- Born: 1959 (age 66–67) Dortmund, West Germany
- Occupations: Historian, author, editor

Academic background
- Alma mater: University of Bochum

Academic work
- Era: 20th century
- Institutions: United States Holocaust Memorial Museum
- Main interests: Modern European history, including the history of the Holocaust

= Jürgen Matthäus =

German historian and writer (born 1959)

Jürgen Matthäus (Note: /de/.) (born 1959) is a German historian and head of the research department of the United States Holocaust Memorial Museum.

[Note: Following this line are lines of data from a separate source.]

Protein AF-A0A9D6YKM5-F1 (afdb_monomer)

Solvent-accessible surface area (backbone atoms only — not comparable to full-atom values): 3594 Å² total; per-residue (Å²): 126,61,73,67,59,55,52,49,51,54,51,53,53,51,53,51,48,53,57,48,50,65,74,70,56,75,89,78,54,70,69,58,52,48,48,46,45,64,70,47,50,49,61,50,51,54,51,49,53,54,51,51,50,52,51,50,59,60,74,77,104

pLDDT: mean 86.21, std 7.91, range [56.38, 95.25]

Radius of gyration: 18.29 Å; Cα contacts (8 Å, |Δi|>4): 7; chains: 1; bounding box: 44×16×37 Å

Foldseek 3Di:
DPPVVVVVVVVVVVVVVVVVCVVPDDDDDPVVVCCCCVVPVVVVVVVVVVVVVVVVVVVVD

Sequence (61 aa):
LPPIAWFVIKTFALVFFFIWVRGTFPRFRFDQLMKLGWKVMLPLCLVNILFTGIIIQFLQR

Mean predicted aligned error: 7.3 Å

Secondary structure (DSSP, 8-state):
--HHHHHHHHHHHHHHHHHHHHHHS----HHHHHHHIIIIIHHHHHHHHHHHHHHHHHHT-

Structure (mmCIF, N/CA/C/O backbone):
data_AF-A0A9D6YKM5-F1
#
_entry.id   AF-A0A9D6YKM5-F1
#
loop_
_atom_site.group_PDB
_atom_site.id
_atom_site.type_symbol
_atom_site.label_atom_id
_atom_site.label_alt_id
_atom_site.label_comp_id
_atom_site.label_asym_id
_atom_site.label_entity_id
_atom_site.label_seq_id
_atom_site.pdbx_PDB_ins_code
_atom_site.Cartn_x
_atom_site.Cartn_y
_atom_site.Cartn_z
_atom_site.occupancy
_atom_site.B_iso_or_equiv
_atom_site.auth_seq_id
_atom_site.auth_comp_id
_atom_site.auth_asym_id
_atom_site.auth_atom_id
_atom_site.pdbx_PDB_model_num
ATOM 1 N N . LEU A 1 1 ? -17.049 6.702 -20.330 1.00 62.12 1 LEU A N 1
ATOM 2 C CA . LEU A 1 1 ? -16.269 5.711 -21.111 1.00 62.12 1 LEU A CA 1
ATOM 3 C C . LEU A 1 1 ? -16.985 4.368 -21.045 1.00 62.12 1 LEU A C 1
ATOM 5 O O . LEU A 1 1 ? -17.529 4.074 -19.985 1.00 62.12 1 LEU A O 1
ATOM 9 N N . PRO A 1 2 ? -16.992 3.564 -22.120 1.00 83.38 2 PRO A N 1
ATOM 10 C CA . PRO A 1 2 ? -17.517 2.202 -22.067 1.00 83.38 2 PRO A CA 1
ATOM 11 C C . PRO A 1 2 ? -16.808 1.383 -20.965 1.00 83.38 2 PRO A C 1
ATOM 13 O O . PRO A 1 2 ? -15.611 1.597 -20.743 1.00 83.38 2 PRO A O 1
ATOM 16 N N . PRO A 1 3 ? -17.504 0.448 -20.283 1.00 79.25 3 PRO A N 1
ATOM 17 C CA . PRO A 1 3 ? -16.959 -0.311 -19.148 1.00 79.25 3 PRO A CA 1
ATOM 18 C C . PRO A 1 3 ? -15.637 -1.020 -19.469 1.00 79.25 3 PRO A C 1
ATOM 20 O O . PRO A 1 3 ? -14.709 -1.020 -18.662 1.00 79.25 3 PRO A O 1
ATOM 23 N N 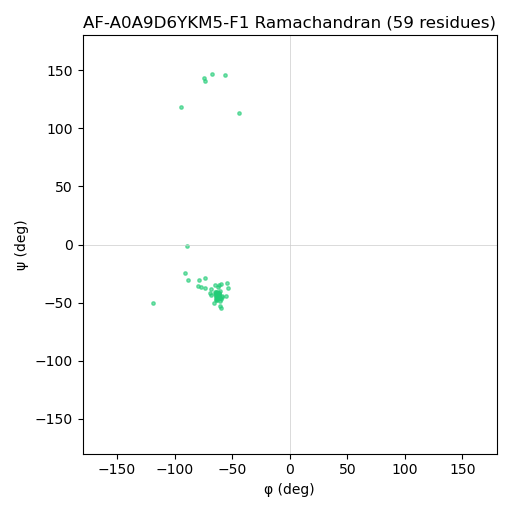. ILE A 1 4 ? -15.528 -1.542 -20.695 1.00 83.94 4 ILE A N 1
ATOM 24 C CA . ILE A 1 4 ? -14.321 -2.188 -21.218 1.00 83.94 4 ILE A CA 1
ATOM 25 C C . ILE A 1 4 ? -13.130 -1.221 -21.258 1.00 83.94 4 ILE A C 1
ATOM 27 O O . ILE A 1 4 ? -12.038 -1.573 -20.823 1.00 83.94 4 ILE A O 1
ATOM 31 N N . ALA A 1 5 ? -13.325 0.017 -21.720 1.00 83.81 5 ALA A N 1
ATOM 32 C CA . ALA A 1 5 ? -12.225 0.968 -21.867 1.00 83.81 5 ALA A CA 1
ATOM 33 C C . ALA A 1 5 ? -11.679 1.405 -20.502 1.00 83.81 5 ALA A C 1
ATOM 35 O O . ALA A 1 5 ? -10.470 1.516 -20.322 1.00 83.81 5 ALA A O 1
ATOM 36 N N . TRP A 1 6 ? -12.557 1.592 -19.514 1.00 86.31 6 TRP A N 1
ATOM 37 C CA . TRP A 1 6 ? -12.144 1.927 -18.150 1.00 86.31 6 TRP A CA 1
ATOM 38 C C . TRP A 1 6 ? -11.349 0.797 -17.478 1.00 86.31 6 TRP A C 1
ATOM 40 O O . TRP A 1 6 ? -10.337 1.055 -16.821 1.00 86.31 6 TRP A O 1
ATOM 50 N N . PHE A 1 7 ? -11.766 -0.456 -17.682 1.00 87.31 7 PHE A N 1
ATOM 51 C CA . PHE A 1 7 ? -11.048 -1.633 -17.190 1.00 87.31 7 PHE A CA 1
ATOM 52 C C . PHE A 1 7 ? -9.656 -1.769 -17.826 1.00 87.31 7 PHE A C 1
ATOM 54 O O . PHE A 1 7 ? -8.663 -1.974 -17.120 1.00 87.31 7 PHE A O 1
ATOM 61 N N . VAL A 1 8 ? -9.568 -1.590 -19.147 1.00 91.44 8 VAL A N 1
ATOM 62 C CA . VAL A 1 8 ? -8.305 -1.665 -19.895 1.00 91.44 8 VAL A CA 1
ATOM 63 C C . VAL A 1 8 ? -7.338 -0.576 -19.431 1.00 91.44 8 VAL A C 1
ATOM 65 O O . VAL A 1 8 ? -6.187 -0.884 -19.134 1.00 91.44 8 VAL A O 1
ATOM 68 N N . ILE A 1 9 ? -7.799 0.667 -19.267 1.00 92.06 9 ILE A N 1
ATOM 69 C CA . ILE A 1 9 ? -6.953 1.779 -18.799 1.00 92.06 9 ILE A CA 1
ATOM 70 C C . ILE A 1 9 ? -6.373 1.496 -17.409 1.00 92.06 9 ILE A C 1
ATOM 72 O O . ILE A 1 9 ? -5.169 1.650 -17.208 1.00 92.06 9 ILE A O 1
ATOM 76 N N . LYS A 1 10 ? -7.196 1.044 -16.451 1.00 88.62 10 LYS A N 1
ATOM 77 C CA . LYS A 1 10 ? -6.708 0.693 -15.105 1.00 88.62 10 LYS A CA 1
ATOM 78 C C . LYS A 1 10 ? -5.687 -0.438 -15.148 1.00 88.62 10 LYS A C 1
ATOM 80 O O . LYS A 1 10 ? -4.670 -0.359 -14.467 1.00 88.62 10 LYS A O 1
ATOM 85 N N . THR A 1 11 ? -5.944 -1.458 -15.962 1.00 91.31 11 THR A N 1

He is an author and editor of multiple works on the history of World War II and the Holocaust. Matthäus was a contributor to Christopher Browning's 2004 work The Origins of the Final Solution.

==Education and career==
Matthäus studied history and philosophy at the University of Bochum where he earned his PhD in 1992. His first book on nation building in Australia before the First World War came out in 1993. Afterwards, he was senior historian at the Department of Justice and Regulation in Sydney, Australia. Since 1994, he has worked at the United States Holocaust Memorial Museum in Washington, D.C., where he currently serves as director of the research department at the Jack, Joseph and Morton Mandel Center for Advanced Holocaust Studies. He has held several guest professorships in the USA, Australia and Germany. He is a member of the international advisory board of the Topography of Terror Foundation (Berlin).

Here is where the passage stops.